# heating drywall mud



## jhcontracting (Jan 10, 2009)

I would like an answer to a situation that I ran into today. A guy tells me that his crew can tape and mud a certain amount of drywall in two hours. He says the way they can do this is that they use heaters on the joints (I assume to dry the mud quicker). First of all, for the amount of drywall taping he's talking about there is no way he can do it that quick, especially since all of the seams he's talking about are butt joints. 
But my real question is the following: Is it ok to use heat on a tape joint to dry the mud quicker, or are you setting yourself up for possible problems with cracked mud etc.
Thanks,
KJHC


----------



## griz (Nov 26, 2009)

Yes you can dry it out too fast.

Only times I've used heat is in winter to combat wet and cold.

A fan can be a big help.


----------



## Metro M & L (Jun 3, 2009)

Every rocker Ive seen brings fans, not heaters unless theres ni heat in the building.


----------



## Bummie (May 11, 2007)

What is the rush to dry mud??? It is better to give each coat appropriate drying time as per manufacturer's specs.


----------



## Metro M & L (Jun 3, 2009)

griz said:


> Yes you can dry it out too fast.
> 
> Only times I've used heat is in winter to combat wet and cold.
> 
> A fan can be a big help.


You beat me too it.


----------



## jhcontracting (Jan 10, 2009)

the reason they don't want to wait is speed. Rush to get it done because they probably bid it too low and think they need to be out of there to make a profit. I have no problem with that to a point. I personally see way too many corners cut just to get out of there. And I have no problem with fans. I've used them myself. But I didn't think it was good to use heat unless like you said it's in the winter and wet. 

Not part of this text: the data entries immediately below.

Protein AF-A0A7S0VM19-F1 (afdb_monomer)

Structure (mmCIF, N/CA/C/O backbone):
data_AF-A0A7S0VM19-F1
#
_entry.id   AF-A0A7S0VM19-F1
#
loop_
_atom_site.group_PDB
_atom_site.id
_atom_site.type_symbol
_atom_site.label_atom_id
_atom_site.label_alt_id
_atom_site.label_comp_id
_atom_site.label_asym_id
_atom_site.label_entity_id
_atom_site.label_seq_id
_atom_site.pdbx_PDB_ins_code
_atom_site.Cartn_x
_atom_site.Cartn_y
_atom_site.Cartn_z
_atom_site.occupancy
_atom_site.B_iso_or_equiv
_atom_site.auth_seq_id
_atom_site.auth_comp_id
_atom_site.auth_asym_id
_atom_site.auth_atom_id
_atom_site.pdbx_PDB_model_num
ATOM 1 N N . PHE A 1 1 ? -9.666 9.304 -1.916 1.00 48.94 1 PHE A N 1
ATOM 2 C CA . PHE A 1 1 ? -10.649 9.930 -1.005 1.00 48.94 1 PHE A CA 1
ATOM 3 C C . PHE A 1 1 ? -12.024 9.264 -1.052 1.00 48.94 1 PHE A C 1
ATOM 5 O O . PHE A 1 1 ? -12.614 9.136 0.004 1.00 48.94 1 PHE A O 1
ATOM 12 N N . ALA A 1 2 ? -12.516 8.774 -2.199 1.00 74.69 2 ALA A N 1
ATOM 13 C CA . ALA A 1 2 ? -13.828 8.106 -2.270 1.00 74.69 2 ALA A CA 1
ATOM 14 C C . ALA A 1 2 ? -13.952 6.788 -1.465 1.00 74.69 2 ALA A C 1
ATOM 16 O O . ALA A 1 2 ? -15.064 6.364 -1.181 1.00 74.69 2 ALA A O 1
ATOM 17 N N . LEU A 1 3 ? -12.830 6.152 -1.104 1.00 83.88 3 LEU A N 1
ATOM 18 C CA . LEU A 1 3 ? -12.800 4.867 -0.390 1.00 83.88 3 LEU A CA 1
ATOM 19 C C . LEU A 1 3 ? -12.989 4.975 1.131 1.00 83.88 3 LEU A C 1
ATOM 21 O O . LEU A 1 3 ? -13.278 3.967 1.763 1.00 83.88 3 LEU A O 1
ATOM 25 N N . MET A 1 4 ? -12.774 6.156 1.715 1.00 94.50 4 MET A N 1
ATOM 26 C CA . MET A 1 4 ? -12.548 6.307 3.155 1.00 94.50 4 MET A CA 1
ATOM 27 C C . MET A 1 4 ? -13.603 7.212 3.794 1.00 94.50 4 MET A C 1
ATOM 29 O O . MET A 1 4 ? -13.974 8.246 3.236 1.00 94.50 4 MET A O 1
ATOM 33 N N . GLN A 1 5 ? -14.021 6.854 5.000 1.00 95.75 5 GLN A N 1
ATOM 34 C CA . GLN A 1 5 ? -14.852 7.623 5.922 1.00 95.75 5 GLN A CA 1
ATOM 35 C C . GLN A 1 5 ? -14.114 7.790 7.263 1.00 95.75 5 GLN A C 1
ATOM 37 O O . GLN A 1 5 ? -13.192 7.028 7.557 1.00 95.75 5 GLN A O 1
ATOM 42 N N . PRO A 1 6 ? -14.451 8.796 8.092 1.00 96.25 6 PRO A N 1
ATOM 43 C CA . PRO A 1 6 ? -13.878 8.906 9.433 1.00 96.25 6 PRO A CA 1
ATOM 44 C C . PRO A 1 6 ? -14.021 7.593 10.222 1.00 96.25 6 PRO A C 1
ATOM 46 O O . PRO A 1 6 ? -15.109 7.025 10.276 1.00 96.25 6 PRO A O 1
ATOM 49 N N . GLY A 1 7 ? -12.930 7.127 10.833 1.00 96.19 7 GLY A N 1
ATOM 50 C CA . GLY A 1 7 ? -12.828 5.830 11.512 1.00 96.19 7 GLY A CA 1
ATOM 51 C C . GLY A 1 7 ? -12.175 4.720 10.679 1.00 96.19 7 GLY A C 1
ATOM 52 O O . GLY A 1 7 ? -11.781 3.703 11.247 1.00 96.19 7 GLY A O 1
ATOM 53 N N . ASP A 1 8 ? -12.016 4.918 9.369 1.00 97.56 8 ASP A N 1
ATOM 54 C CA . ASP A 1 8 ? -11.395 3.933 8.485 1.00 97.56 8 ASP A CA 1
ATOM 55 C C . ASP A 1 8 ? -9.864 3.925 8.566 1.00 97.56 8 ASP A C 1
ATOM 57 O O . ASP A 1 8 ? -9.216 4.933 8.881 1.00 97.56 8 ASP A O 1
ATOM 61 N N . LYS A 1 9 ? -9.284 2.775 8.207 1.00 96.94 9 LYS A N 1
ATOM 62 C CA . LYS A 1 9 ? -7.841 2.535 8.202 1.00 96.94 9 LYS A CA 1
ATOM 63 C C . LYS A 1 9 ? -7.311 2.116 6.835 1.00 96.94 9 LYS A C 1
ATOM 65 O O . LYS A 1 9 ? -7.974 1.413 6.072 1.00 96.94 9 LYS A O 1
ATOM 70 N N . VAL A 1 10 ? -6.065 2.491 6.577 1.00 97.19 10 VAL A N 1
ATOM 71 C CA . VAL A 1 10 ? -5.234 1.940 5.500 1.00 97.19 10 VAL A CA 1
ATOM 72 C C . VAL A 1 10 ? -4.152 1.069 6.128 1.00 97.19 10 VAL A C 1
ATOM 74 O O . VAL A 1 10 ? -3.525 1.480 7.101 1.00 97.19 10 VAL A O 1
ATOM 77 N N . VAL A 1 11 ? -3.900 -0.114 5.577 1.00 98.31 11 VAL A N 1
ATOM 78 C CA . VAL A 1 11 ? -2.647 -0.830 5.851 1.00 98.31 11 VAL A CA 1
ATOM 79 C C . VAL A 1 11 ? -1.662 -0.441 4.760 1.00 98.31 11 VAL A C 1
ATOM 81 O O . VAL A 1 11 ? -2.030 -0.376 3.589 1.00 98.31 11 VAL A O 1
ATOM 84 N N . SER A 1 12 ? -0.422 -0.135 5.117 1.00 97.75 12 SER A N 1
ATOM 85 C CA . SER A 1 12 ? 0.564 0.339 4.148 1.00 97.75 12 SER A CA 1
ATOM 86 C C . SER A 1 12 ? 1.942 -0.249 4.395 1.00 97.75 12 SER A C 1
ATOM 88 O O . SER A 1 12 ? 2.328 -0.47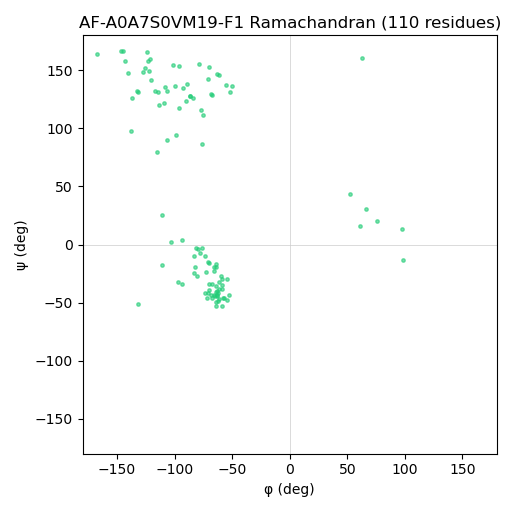6 5.540 1.00 97.75 12 SER A O 1
ATOM 90 N N . SER A 1 13 ? 2.707 -0.461 3.326 1.00 96.75 13 SER A N 1
ATOM 91 C CA . SER A 1 13 ? 4.124 -0.813 3.430 1.00 96.75 13 SER A CA 1
ATOM 92 C C . SER A 1 13 ? 4.886 0.221 4.264 1.00 96.75 13 SER A C 1
ATOM 94 O O . SER A 1 13 ? 4.713 1.429 4.106 1.00 96.75 13 SER A O 1
ATOM 96 N N . ASN A 1 14 ? 5.775 -0.239 5.141 1.00 94.38 14 ASN A N 1
ATOM 97 C CA . ASN A 1 14 ? 6.713 0.625 5.860 1.00 94.38 14 ASN A CA 1
ATOM 98 C C . ASN A 1 14 ? 7.915 1.071 4.996 1.00 94.38 14 ASN A C 1
ATOM 100 O O . ASN A 1 14 ? 8.697 1.922 5.423 1.00 94.38 14 ASN A O 1
ATOM 104 N N . LYS A 1 15 ? 8.047 0.523 3.782 1.00 92.00 15 LYS A N 1
ATOM 105 C CA . LYS A 1 15 ? 9.064 0.851 2.774 1.00 92.00 15 LYS A CA 1
ATOM 106 C C . LYS A 1 15 ? 8.398 1.649 1.649 1.00 92.00 15 LYS A C 1
ATOM 108 O O . LYS A 1 15 ? 7.881 1.057 0.705 1.00 92.00 15 LYS A O 1
ATOM 113 N N . LEU A 1 16 ? 8.375 2.978 1.769 1.00 89.88 16 LEU A N 1
ATOM 114 C CA . LEU A 1 16 ? 7.733 3.890 0.810 1.00 89.88 16 LEU A CA 1
ATOM 115 C C . LEU A 1 16 ? 8.508 5.199 0.656 1.00 89.88 16 LEU A C 1
ATOM 117 O O . LEU A 1 16 ? 9.296 5.583 1.528 1.00 89.88 16 LEU A O 1
ATOM 121 N N . TYR A 1 17 ? 8.157 5.951 -0.385 1.00 88.44 17 TYR A N 1
ATOM 122 C CA . TYR A 1 17 ? 8.523 7.350 -0.541 1.00 88.44 17 TYR A CA 1
ATOM 123 C C . TYR A 1 17 ? 8.202 8.174 0.713 1.00 88.44 17 TYR A C 1
ATOM 125 O O . TYR A 1 17 ? 7.113 8.098 1.292 1.00 88.44 17 TYR A O 1
ATOM 133 N N . GLY A 1 18 ? 9.134 9.044 1.115 1.00 88.88 18 GLY A N 1
ATOM 134 C CA . GLY A 1 18 ? 9.002 9.850 2.336 1.00 88.88 18 GLY A CA 1
ATOM 135 C C . GLY A 1 18 ? 7.765 10.761 2.360 1.00 88.88 18 GLY A C 1
ATOM 136 O O . GLY A 1 18 ? 7.196 11.013 3.430 1.00 88.88 18 GLY A O 1
ATOM 137 N N . GLY A 1 19 ? 7.306 11.219 1.190 1.00 90.50 19 GLY A N 1
ATOM 138 C CA . GLY A 1 19 ? 6.042 11.947 1.058 1.00 90.50 19 GLY A CA 1
ATOM 139 C C . GLY A 1 19 ? 4.833 11.076 1.403 1.00 90.50 19 GLY A C 1
ATOM 140 O O . GLY A 1 19 ? 3.988 11.508 2.188 1.00 90.50 19 GLY A O 1
ATOM 141 N N . SER A 1 20 ? 4.799 9.833 0.915 1.00 92.00 20 SER A N 1
ATOM 142 C CA . SER A 1 20 ? 3.748 8.848 1.205 1.00 92.00 20 SER A CA 1
ATOM 143 C C . SER A 1 20 ? 3.713 8.495 2.692 1.00 92.00 20 SER A C 1
ATOM 145 O O . SER A 1 20 ? 2.648 8.548 3.308 1.00 92.00 20 SER A O 1
ATOM 147 N N . ILE A 1 21 ? 4.877 8.263 3.314 1.00 93.31 21 ILE A N 1
ATOM 148 C CA . ILE A 1 21 ? 4.991 8.045 4.769 1.00 93.31 21 ILE A CA 1
ATOM 149 C C . ILE A 1 21 ? 4.419 9.234 5.551 1.00 93.31 21 ILE A C 1
ATOM 151 O O . ILE A 1 21 ? 3.646 9.065 6.494 1.00 93.31 21 ILE A O 1
ATOM 155 N N . THR A 1 22 ? 4.768 10.461 5.155 1.00 94.88 22 THR A N 1
ATOM 156 C CA . THR A 1 22 ? 4.275 11.673 5.825 1.00 94.88 22 THR A CA 1
ATOM 157 C C . THR A 1 22 ? 2.767 11.832 5.652 1.00 94.88 22 THR A C 1
ATOM 159 O O . THR A 1 22 ? 2.058 12.154 6.609 1.00 94.88 22 THR A O 1
ATOM 162 N N . GLN A 1 23 ? 2.261 11.598 4.443 1.00 94.00 23 GLN A N 1
ATOM 163 C CA . GLN A 1 23 ? 0.847 11.732 4.141 1.00 94.00 23 GLN A CA 1
ATOM 164 C C . GLN A 1 23 ? 0.016 10.721 4.934 1.00 94.00 23 GLN A C 1
ATOM 166 O O . GLN A 1 23 ? -0.894 11.133 5.657 1.00 94.00 23 GLN A O 1
ATOM 171 N N . LEU A 1 24 ? 0.363 9.436 4.849 1.00 94.31 24 LEU A N 1
ATOM 172 C CA . LEU A 1 24 ? -0.350 8.342 5.508 1.00 94.31 24 LEU A CA 1
ATOM 173 C C . LEU A 1 24 ? -0.165 8.350 7.033 1.00 94.31 24 LEU A C 1
ATOM 175 O O . LEU A 1 24 ? -1.096 8.055 7.772 1.00 94.31 24 LEU A O 1
ATOM 179 N N . GLY A 1 25 ? 1.002 8.760 7.534 1.00 94.69 25 GLY A N 1
ATOM 180 C CA . GLY A 1 25 ? 1.272 8.785 8.972 1.00 94.69 25 GLY A CA 1
ATOM 181 C C . GLY A 1 25 ? 0.762 10.031 9.702 1.00 94.69 25 GLY A C 1
ATOM 182 O O . GLY A 1 25 ? 0.548 9.986 10.916 1.00 94.69 25 GLY A O 1
ATOM 183 N N . LYS A 1 26 ? 0.592 11.166 9.006 1.00 95.06 26 LYS A N 1
ATOM 184 C CA . LYS A 1 26 ? 0.264 12.457 9.646 1.00 95.06 26 LYS A CA 1
ATOM 185 C C . LYS A 1 26 ? -0.894 13.189 8.987 1.00 95.06 26 LYS A C 1
ATOM 187 O O . LYS A 1 26 ? -1.811 13.623 9.679 1.00 95.06 26 LYS A O 1
ATOM 192 N N . THR A 1 27 ? -0.850 13.376 7.671 1.00 94.75 27 THR A N 1
ATOM 193 C CA . THR A 1 27 ? -1.808 14.253 6.982 1.00 94.75 27 THR A CA 1
ATOM 194 C C . THR A 1 27 ? -3.219 13.679 7.000 1.00 94.75 27 THR A C 1
ATOM 196 O O . THR A 1 27 ? -4.159 14.421 7.292 1.00 94.75 27 THR A O 1
ATOM 199 N N . ILE A 1 28 ? -3.376 12.373 6.750 1.00 94.38 28 ILE A N 1
ATOM 200 C CA . ILE A 1 28 ? -4.706 11.754 6.666 1.00 94.38 28 ILE A CA 1
ATOM 201 C C . ILE A 1 28 ? -5.466 11.755 8.000 1.00 94.38 28 ILE A C 1
ATOM 203 O O . ILE A 1 28 ? -6.695 11.769 8.003 1.00 94.38 28 ILE A O 1
ATOM 207 N N . LYS A 1 29 ? -4.753 11.855 9.131 1.00 95.12 29 LYS A N 1
ATOM 208 C CA . LYS A 1 29 ? -5.349 11.891 10.477 1.00 95.12 29 LYS A CA 1
ATOM 209 C C . LYS A 1 29 ? -6.306 13.061 10.674 1.00 95.12 29 LYS A C 1
ATOM 211 O O . LYS A 1 29 ? -7.258 12.962 11.440 1.00 95.12 29 LYS A O 1
ATOM 216 N N . LYS A 1 30 ? -6.112 14.157 9.933 1.00 95.44 30 LYS A N 1
ATOM 217 C CA . LYS A 1 30 ? -7.017 15.318 9.948 1.00 95.44 30 LYS A CA 1
ATOM 218 C C . LYS A 1 30 ? -8.409 15.009 9.389 1.00 95.44 30 LYS A C 1
ATOM 220 O O . LYS A 1 30 ? -9.341 15.748 9.682 1.00 95.44 30 LYS A O 1
ATOM 225 N N . PHE A 1 31 ? -8.551 13.936 8.613 1.00 95.12 31 PHE A N 1
ATOM 226 C CA . PHE A 1 31 ? -9.834 13.453 8.095 1.00 95.12 31 PHE A CA 1
ATOM 227 C C . PHE A 1 31 ? -10.467 12.376 8.993 1.00 95.12 31 PHE A C 1
ATOM 229 O O . PHE A 1 31 ? -11.510 11.829 8.647 1.00 95.12 31 PHE A O 1
ATOM 236 N N . GLY A 1 32 ? -9.854 12.071 10.144 1.00 96.12 32 GLY A N 1
ATOM 237 C CA . GLY A 1 32 ? -10.285 10.988 11.028 1.00 96.12 32 GLY A CA 1
ATOM 238 C C . GLY A 1 32 ? -9.909 9.596 10.518 1.00 96.12 32 GLY A C 1
ATOM 239 O O . GLY A 1 32 ? -10.549 8.630 10.912 1.00 96.12 32 GLY A O 1
ATOM 240 N N . TRP A 1 33 ? -8.922 9.491 9.626 1.00 96.69 33 TRP A N 1
ATOM 241 C CA . TRP A 1 33 ? -8.420 8.219 9.097 1.00 96.69 33 TRP A CA 1
ATOM 242 C C . TRP A 1 33 ? -7.116 7.835 9.777 1.00 96.69 33 TRP A C 1
ATOM 244 O O . TRP A 1 33 ? -6.365 8.715 10.207 1.00 96.69 33 TRP A O 1
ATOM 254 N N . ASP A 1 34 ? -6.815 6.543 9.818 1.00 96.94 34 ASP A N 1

Now, lets say you had water damage on a wall, and you cut out a piece of drywall about 8' long and 1' high at the base of the wall. So you had one 8' butt joint to tape and mud. If you had to cut the new piece and install it, and you used fans, do any of you think you could have that joint finished for painting in 2 hrs. and your not using 20 minute fast set. Or would you use fast set on a tape joint of that size?


----------



## avenge (Sep 25, 2008)

I don't see any reason why you can't use 20. I wouldn't rush taping jobs for painting, it might be dry on the surface but not underneath.


----------



## hdavis (Feb 14, 2012)

You'd be surprised how fast you can finish joints, even butt joints, if it isn't level 4/5.

You* CAN* dry mud faster with heat, but you can also over do it and have problems


----------



## hdavis (Feb 14, 2012)

jhcontracting said:


> So you had one 8' butt joint to tape and mud. If you had to cut the new piece and install it, and you used fans, do any of you think you could have that joint finished for painting in 2 hrs. and your not using 20 minute fast set. Or would you use fast set on a tape joint of that size?

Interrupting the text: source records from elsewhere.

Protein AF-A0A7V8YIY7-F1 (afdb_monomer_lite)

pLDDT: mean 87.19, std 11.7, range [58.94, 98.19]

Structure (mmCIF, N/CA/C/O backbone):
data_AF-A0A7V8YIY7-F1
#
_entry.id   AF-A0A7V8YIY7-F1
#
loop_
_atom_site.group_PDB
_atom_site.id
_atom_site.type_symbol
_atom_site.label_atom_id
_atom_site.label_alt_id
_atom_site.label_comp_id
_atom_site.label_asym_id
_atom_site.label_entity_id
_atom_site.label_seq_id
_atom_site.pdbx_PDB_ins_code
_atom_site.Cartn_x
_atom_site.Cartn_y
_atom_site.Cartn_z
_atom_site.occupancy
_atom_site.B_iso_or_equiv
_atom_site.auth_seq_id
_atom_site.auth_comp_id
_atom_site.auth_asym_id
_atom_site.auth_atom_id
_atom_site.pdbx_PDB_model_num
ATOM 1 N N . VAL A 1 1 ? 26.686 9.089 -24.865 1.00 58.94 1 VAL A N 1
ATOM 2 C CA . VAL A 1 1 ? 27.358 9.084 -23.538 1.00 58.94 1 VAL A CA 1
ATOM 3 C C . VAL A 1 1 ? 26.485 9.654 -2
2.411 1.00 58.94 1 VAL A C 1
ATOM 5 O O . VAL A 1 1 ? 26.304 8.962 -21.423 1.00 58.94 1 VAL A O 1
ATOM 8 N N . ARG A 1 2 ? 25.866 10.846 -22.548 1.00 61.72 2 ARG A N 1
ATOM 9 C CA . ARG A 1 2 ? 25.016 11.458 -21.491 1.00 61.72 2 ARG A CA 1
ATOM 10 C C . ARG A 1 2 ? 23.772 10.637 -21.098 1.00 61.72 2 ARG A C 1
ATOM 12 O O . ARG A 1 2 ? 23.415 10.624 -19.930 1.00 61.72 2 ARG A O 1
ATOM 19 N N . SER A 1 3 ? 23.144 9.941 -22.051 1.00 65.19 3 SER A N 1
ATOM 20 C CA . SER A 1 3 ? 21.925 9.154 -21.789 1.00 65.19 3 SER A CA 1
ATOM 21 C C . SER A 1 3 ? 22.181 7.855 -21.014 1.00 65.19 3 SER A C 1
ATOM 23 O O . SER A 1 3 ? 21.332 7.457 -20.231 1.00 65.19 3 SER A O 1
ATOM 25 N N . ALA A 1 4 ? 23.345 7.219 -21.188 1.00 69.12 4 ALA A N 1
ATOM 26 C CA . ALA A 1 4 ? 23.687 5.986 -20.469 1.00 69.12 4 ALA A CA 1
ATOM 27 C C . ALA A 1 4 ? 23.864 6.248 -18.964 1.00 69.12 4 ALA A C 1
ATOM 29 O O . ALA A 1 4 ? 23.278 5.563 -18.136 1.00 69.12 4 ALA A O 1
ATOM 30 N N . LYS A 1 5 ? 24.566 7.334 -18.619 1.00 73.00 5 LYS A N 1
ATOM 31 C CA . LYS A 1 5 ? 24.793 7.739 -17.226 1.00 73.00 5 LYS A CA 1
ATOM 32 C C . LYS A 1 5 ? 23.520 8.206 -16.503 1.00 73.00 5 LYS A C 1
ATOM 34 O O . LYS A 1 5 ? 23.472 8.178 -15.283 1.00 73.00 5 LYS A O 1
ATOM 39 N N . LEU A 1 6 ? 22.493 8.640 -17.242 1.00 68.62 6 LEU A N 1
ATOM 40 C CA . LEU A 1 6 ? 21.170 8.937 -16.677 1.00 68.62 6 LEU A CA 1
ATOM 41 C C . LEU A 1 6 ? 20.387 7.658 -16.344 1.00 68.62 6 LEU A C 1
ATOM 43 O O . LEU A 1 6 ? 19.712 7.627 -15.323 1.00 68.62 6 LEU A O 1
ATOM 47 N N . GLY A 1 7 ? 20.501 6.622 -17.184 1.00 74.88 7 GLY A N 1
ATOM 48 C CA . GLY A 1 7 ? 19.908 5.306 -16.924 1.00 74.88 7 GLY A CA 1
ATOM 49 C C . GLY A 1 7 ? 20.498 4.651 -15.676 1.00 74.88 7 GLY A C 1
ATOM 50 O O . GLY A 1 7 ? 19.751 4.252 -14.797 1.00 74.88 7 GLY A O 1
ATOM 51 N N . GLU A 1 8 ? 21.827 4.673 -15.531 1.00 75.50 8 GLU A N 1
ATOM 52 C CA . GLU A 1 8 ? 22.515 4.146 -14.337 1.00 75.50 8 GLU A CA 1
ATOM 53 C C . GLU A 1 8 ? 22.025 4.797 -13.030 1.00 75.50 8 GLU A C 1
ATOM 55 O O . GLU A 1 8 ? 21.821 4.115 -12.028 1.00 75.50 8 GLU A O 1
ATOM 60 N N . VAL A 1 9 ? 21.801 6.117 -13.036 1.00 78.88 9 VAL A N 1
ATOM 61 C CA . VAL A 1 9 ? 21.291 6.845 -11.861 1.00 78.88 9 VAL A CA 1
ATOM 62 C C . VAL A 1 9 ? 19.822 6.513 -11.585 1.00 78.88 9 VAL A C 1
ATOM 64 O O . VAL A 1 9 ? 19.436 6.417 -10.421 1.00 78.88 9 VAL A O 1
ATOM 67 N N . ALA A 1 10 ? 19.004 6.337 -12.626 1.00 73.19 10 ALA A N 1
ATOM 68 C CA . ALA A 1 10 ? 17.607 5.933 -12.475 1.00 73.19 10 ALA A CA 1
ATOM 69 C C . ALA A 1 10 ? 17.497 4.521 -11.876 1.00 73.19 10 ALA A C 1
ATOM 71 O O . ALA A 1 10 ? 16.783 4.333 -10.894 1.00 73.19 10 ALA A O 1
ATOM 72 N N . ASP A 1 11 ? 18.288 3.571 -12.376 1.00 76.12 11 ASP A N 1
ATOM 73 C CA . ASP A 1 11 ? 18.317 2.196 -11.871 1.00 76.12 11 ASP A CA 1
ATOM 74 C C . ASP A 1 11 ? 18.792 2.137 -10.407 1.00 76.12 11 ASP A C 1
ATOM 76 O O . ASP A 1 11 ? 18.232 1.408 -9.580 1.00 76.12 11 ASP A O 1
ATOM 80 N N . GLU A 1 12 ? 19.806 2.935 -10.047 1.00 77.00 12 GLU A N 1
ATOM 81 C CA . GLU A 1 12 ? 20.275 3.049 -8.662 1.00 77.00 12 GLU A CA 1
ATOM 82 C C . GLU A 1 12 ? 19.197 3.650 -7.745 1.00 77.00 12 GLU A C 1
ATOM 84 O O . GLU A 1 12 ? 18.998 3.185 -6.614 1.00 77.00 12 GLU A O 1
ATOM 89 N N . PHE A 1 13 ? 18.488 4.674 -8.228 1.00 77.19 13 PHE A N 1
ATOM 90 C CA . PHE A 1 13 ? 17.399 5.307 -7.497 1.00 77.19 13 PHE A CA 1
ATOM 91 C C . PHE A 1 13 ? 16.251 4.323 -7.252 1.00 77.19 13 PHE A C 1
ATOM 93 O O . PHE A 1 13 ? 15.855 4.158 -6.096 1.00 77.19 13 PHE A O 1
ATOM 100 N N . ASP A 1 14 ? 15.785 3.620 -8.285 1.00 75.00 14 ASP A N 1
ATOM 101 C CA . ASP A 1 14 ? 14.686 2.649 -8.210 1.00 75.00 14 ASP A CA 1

Butt joints are the best drying situation, as long as it's tight. 8' of butt joint with setting compound is pretty easy to do - I don't know if I could get regular mud to dry fast enough.


----------



## TAHomeRepairs (Jun 18, 2012)

I totally agree with using the hot mud on this. If necessary, skim it with a little lightweight, on top of the hot mud it will dry rather quickly. I also agree fans would be the better choice to heaters here, provided it is at least 70 degrees or so.


----------



## KAP (Feb 19, 2011)

You can use heat in the room, which dries more evenly, just not direct heat... you know, that ole expansion contraction thingy... :whistling


----------



## ToolNut (Aug 9, 2012)

Yes direct heat can cause cracking it puts a crust on top and the moisture under can't dry. He may be using hot mud then using the heat to dry it after its set. But I see problems there too.


----------



## Inner10 (Mar 12, 2009)

Most houses I work in they crank the thermostat up to 80 to dry em out faster.


----------



## Anti-wingnut (Mar 12, 2009)

Metro M & L said:


> Every rocker Ive seen brings fans


----------



## Metro M & L (Jun 3, 2009)

Well played sir.


----------



## sandshooter (Dec 30, 2012)

the tapers on our remodel jobs that require faster drying time, bring out the fans. the circulation of air is what helps mudd dry .


----------



## Anti-wingnut (Mar 12, 2009)

Yea, it definitely helps when it gets blown on


----------



## ubcguy89 (Mar 23, 2013)

If you want your mud to dry faster use durabond and use dirty or warm water to mix it. Or combine and it sets real fast. But only the surface fans and air movers yes no heat unless the building has no hvac yet


----------



## Marven (Jul 15, 2013)

In my humble opinion, to get mud to dry fast, use in thin coats. On butt joints that means using a butt backer and on corners it means using a prefinished corner like one coat. FAns help a lot. The less compound the quicker it drys. Even with Durabond or easy sand. It adds to cost and slows you down in other ways though.


----------



## JAH (Jul 27, 2014)

We use multiple fans. With larger jobs we will also use dehumidifiers.


----------